PROMPT: If pictures appear in the lines below, skip them and copy exactly the lines from the one containing "ATOM 11 C C . CYS" through the one containing "ATOM 31 O O", and nothing else.

--- PROVIDED RECORDS Enclosed Below ---

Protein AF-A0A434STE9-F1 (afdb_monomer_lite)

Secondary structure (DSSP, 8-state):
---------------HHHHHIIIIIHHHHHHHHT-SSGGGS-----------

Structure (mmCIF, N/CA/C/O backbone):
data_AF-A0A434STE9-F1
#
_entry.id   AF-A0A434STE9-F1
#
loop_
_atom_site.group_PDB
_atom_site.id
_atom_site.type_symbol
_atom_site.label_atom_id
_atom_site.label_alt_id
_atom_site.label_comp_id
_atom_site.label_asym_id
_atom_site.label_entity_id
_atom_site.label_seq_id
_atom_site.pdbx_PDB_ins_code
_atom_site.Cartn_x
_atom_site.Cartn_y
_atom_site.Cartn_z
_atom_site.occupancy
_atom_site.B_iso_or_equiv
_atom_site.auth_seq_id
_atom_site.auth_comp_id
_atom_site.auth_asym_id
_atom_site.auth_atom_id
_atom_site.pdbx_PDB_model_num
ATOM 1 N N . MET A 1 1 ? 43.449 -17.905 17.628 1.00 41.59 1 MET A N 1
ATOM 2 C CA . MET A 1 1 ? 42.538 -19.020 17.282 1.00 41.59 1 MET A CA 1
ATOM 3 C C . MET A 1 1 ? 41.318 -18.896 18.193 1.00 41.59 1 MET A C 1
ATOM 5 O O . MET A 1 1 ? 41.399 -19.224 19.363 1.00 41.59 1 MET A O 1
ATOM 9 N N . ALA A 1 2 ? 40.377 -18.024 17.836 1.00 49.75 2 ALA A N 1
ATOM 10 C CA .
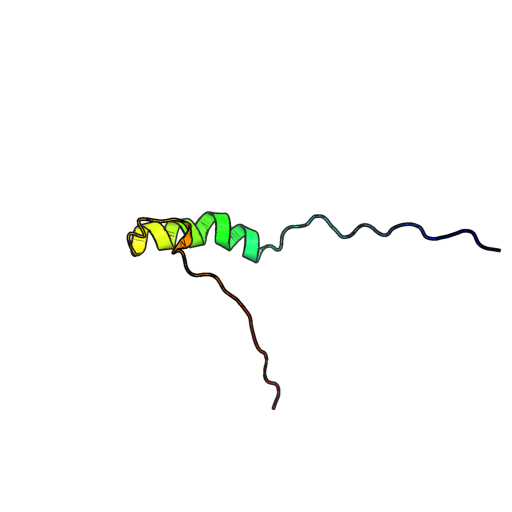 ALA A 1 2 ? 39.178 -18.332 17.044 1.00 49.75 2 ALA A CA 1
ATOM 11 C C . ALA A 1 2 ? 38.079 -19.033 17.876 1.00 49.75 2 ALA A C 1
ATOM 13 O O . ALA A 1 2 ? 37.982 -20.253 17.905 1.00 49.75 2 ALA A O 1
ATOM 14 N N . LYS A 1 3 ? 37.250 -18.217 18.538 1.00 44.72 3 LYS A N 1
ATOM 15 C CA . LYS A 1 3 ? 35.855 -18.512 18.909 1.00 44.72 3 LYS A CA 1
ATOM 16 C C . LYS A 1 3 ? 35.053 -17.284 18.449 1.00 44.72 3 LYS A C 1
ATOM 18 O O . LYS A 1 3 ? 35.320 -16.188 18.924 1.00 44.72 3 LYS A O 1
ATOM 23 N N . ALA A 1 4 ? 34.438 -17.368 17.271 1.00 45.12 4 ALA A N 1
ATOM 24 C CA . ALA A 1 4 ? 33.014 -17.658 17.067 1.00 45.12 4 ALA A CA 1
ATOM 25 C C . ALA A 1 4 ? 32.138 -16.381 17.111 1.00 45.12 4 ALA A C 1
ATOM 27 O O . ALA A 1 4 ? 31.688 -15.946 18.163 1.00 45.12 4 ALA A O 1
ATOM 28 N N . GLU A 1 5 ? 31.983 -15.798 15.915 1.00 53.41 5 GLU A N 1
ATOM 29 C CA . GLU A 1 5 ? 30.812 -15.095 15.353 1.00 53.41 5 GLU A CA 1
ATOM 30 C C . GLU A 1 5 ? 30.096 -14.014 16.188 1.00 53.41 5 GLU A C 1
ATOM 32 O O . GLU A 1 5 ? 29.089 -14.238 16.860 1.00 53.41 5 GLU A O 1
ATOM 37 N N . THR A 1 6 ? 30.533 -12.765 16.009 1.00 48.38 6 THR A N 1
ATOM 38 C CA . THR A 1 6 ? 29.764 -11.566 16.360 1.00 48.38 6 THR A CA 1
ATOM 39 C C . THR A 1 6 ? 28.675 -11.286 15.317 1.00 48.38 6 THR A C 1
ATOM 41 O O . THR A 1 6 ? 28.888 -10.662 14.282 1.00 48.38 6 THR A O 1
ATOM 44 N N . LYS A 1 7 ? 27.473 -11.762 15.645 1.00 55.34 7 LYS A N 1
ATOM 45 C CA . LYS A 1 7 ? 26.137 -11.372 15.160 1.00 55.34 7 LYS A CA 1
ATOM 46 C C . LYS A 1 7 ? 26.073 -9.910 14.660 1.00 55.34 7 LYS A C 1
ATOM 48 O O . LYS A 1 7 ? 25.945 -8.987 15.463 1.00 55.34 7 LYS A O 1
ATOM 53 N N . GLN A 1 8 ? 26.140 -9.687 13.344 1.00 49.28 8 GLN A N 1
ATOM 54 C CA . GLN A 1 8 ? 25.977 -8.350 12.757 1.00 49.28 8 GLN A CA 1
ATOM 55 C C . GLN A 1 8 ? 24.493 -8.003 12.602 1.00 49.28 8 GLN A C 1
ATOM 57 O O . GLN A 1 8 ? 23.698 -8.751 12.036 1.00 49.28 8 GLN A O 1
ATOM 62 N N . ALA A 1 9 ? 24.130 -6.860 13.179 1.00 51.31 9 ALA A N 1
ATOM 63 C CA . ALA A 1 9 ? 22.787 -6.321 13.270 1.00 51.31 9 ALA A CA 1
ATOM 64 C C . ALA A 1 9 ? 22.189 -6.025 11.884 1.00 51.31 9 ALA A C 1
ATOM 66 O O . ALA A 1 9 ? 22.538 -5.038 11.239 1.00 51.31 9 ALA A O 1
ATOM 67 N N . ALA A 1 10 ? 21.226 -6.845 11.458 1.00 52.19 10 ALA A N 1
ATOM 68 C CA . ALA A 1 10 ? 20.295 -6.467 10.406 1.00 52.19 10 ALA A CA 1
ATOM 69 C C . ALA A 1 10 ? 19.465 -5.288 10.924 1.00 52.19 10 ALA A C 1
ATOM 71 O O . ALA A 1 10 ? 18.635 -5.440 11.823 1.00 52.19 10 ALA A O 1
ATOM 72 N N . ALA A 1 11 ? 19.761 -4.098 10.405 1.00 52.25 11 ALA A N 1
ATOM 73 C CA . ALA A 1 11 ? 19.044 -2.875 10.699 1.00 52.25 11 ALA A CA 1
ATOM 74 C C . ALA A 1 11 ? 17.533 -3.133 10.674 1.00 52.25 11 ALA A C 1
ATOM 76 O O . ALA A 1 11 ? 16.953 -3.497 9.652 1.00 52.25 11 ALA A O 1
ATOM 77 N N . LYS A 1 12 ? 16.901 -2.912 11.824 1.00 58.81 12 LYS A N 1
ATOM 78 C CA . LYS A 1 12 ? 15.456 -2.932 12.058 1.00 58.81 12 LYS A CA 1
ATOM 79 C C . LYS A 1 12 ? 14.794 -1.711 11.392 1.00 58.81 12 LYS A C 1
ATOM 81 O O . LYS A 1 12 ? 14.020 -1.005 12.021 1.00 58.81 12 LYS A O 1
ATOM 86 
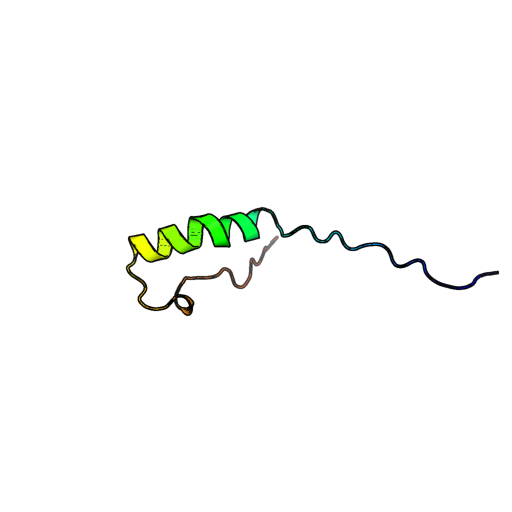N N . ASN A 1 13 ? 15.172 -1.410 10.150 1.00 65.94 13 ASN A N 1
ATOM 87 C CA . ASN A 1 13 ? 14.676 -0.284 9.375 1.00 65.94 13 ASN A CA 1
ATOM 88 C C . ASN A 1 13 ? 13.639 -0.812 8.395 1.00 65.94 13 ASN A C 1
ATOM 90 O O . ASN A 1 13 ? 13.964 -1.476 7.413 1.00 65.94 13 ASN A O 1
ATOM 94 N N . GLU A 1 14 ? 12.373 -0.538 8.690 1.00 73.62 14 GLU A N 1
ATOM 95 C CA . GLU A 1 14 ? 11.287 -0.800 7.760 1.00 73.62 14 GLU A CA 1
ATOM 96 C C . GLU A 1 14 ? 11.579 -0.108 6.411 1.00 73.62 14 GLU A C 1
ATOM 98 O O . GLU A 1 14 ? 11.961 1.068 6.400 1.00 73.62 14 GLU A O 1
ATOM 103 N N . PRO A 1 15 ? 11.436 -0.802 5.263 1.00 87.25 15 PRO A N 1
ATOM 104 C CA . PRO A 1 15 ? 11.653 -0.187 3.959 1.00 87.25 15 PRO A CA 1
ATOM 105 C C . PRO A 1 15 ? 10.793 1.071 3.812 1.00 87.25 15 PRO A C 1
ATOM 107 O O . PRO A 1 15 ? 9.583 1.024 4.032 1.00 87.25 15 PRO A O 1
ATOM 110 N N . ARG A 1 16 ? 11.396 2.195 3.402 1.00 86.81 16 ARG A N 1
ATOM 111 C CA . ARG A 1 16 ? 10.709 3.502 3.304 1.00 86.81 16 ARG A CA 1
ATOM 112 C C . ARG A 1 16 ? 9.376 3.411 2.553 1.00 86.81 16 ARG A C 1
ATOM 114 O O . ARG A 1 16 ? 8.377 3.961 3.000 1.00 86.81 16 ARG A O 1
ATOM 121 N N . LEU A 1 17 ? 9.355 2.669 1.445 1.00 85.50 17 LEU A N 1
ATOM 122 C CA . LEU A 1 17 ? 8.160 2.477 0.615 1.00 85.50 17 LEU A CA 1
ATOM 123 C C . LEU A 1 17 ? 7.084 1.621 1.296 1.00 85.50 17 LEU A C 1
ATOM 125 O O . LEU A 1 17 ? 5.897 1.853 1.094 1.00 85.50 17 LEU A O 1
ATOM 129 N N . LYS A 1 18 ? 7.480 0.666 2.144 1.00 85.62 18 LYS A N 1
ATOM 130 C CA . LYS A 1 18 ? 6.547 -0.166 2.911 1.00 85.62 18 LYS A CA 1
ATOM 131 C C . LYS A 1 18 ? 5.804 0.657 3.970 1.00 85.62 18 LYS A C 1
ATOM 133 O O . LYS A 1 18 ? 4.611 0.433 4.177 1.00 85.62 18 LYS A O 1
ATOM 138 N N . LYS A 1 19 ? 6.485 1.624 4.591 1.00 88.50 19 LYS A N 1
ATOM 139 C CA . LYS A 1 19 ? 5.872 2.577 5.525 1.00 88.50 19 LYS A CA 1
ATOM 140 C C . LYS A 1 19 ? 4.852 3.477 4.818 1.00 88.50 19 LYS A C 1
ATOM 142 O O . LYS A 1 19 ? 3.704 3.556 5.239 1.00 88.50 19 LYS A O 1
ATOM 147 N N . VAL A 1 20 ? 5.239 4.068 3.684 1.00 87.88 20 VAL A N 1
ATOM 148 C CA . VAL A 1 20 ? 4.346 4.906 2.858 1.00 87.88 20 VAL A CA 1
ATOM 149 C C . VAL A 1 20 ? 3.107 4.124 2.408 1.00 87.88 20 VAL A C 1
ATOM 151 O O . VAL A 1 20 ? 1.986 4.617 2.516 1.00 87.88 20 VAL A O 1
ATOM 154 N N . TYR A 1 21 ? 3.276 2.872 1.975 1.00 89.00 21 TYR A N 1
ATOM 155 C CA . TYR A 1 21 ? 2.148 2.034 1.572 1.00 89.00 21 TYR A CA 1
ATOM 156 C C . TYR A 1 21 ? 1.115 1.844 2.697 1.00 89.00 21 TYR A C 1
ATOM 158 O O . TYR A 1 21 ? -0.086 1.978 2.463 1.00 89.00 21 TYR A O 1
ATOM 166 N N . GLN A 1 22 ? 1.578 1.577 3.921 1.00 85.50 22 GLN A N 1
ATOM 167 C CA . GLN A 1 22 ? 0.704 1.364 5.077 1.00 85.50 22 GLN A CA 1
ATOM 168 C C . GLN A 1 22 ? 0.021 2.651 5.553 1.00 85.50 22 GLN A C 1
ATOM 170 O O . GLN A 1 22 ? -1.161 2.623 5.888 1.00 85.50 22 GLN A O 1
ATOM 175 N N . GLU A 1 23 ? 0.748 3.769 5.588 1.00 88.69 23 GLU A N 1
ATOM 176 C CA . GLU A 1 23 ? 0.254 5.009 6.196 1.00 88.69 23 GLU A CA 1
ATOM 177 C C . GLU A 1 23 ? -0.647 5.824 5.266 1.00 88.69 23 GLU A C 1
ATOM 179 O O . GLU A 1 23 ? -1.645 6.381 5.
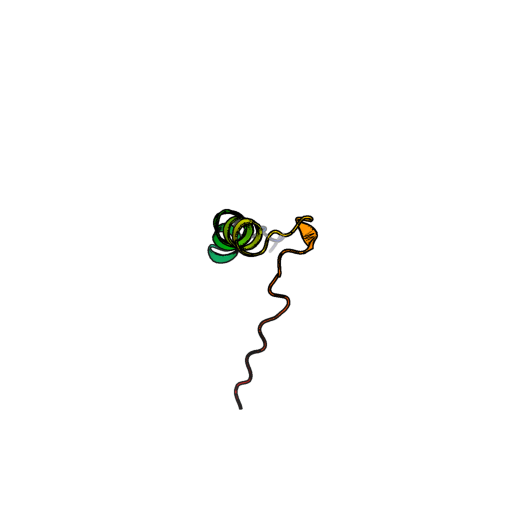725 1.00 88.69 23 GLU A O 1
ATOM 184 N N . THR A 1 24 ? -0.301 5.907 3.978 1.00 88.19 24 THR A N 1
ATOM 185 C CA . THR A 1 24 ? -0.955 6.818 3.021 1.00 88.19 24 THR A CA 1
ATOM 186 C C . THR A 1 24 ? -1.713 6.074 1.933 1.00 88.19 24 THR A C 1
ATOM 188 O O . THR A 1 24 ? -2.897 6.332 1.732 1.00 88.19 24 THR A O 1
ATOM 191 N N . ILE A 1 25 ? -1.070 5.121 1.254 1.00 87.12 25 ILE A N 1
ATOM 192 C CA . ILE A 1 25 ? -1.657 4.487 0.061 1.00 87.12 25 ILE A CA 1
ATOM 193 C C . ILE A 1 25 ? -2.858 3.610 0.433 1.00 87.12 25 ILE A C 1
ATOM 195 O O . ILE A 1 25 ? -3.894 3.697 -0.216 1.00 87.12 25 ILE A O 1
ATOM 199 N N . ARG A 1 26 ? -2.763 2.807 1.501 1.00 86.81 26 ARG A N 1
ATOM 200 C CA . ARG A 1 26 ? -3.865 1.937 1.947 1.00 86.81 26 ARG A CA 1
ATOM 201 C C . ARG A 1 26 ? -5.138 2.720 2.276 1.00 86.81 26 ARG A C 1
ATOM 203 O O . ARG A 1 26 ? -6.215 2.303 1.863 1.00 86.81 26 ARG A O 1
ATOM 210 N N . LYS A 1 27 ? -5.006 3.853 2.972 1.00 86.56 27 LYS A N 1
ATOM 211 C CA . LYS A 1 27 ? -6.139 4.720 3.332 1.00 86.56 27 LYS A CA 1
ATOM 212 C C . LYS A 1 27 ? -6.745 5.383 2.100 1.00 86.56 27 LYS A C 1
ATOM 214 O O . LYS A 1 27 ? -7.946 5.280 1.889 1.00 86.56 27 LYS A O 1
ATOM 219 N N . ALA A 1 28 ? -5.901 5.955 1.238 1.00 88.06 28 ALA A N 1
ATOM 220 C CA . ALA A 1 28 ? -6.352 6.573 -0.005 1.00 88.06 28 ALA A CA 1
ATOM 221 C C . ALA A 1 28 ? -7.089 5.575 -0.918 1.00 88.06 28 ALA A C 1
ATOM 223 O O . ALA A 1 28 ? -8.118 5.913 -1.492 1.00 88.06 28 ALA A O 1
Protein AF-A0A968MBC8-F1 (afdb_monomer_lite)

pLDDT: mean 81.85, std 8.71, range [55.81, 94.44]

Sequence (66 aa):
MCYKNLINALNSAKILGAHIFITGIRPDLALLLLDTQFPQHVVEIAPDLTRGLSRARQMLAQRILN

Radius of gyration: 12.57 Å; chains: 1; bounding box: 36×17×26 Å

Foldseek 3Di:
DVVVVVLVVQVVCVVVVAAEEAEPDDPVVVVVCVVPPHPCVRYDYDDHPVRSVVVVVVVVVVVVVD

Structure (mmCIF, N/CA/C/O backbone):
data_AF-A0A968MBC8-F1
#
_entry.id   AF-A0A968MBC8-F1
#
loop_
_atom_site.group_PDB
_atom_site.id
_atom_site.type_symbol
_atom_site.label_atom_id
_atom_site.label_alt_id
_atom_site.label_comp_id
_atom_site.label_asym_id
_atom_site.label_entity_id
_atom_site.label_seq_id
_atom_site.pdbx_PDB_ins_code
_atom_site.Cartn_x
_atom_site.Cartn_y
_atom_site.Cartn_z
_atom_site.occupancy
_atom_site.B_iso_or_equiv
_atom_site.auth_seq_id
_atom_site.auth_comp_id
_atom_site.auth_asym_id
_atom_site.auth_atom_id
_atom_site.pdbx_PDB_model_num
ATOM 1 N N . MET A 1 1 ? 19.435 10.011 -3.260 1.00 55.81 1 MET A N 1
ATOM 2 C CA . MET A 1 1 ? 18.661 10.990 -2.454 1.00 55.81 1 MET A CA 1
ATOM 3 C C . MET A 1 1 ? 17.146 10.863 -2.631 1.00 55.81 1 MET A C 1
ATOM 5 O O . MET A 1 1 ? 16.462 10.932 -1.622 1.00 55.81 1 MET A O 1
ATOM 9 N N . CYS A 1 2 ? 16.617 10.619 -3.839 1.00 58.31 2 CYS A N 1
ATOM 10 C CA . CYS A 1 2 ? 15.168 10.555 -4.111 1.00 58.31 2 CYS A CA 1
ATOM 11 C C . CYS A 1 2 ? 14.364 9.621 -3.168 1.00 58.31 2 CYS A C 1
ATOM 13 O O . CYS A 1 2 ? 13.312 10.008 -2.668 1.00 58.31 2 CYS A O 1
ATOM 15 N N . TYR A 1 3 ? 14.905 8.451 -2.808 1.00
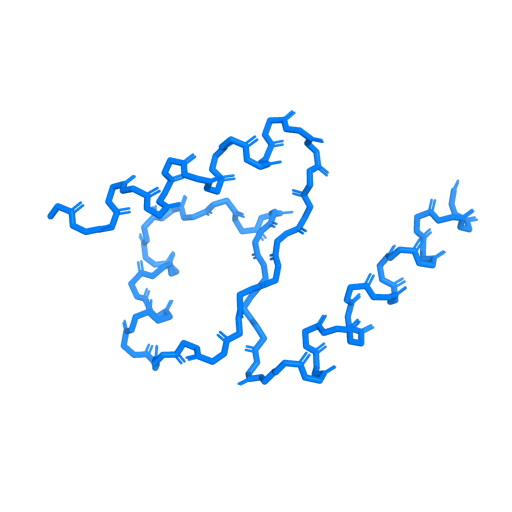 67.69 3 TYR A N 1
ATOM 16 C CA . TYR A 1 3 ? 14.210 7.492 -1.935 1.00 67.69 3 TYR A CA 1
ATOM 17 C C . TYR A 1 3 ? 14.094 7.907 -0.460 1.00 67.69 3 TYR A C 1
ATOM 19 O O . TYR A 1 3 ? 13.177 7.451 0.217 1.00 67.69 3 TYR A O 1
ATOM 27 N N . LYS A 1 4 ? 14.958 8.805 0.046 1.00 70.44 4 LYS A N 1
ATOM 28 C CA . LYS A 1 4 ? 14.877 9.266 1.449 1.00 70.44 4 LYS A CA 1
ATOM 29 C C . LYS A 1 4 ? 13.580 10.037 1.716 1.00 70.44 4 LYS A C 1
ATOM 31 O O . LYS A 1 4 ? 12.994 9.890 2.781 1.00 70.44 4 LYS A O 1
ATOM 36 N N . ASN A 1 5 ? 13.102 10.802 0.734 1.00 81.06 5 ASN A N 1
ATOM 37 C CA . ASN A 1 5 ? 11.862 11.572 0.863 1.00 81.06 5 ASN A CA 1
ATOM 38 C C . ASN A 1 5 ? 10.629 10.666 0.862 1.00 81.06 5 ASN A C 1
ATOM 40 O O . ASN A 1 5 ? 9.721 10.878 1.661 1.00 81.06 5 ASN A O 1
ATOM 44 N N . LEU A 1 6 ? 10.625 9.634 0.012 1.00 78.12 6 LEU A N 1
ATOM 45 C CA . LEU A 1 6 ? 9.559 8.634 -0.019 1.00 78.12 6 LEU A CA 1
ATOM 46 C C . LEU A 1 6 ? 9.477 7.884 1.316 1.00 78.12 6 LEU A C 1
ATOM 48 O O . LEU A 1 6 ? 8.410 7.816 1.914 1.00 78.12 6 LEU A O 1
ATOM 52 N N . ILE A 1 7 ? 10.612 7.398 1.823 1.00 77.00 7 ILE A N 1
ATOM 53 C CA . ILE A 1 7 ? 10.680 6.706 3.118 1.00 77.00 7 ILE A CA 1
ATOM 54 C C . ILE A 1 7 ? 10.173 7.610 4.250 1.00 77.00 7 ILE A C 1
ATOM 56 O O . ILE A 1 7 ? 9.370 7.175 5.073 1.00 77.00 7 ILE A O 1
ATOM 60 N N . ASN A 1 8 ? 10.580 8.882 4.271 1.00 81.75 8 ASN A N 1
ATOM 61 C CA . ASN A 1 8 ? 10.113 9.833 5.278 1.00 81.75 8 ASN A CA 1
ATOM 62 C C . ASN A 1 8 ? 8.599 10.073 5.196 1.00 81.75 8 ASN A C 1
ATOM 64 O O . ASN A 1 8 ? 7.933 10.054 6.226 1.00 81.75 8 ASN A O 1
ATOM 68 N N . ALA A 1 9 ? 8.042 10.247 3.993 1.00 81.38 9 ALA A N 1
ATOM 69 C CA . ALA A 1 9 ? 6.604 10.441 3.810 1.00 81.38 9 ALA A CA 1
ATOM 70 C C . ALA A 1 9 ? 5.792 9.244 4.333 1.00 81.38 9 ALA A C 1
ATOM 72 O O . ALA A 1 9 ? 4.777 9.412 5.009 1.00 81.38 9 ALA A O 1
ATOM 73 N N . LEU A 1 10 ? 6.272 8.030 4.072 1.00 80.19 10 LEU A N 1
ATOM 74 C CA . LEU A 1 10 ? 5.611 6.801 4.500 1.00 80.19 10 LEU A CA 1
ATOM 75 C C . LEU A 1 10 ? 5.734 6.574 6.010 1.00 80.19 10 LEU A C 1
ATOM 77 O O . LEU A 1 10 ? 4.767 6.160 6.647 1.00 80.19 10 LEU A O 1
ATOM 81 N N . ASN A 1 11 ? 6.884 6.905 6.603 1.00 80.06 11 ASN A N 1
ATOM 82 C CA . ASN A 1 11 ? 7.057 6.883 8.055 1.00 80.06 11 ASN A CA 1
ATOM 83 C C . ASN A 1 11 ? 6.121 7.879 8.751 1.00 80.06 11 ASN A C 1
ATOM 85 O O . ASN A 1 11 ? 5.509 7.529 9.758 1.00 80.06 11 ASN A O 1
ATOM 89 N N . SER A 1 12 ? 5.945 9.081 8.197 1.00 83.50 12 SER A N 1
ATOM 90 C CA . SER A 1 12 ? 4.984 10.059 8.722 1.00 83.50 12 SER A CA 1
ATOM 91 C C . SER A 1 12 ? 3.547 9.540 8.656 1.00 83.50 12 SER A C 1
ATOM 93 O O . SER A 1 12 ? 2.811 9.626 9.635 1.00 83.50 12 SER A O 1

--- End of Enclosed PROVIDED RECORDS ---

REPLY:
ATOM 11 C C . CYS A 1 2 ? 14.364 9.621 -3.168 1.00 58.31 2 CYS A C 1
ATOM 13 O O . CYS A 1 2 ? 13.312 10.008 -2.668 1.00 58.31 2 CYS A O 1
ATOM 15 N N . TYR A 1 3 ? 14.905 8.451 -2.808 1.00
 67.69 3 TYR A N 1
ATOM 16 C CA . TYR A 1 3 ? 14.210 7.492 -1.935 1.00 67.69 3 TYR A CA 1
ATOM 17 C C . TYR A 1 3 ? 14.094 7.907 -0.460 1.00 67.69 3 TYR A C 1
ATOM 19 O O . TYR A 1 3 ? 13.177 7.451 0.217 1.00 67.69 3 TYR A O 1
ATOM 27 N N . LYS A 1 4 ? 14.958 8.805 0.046 1.00 70.44 4 LYS A N 1
ATOM 28 C CA . LYS A 1 4 ? 14.877 9.266 1.449 1.00 70.44 4 LYS A CA 1
ATOM 29 C C . LYS A 1 4 ? 13.580 10.037 1.716 1.00 70.44 4 LYS A C 1
ATOM 31 O O . LYS A 1 4 ? 12.994 9.890 2.781 1.00 70.44 4 LYS A O 1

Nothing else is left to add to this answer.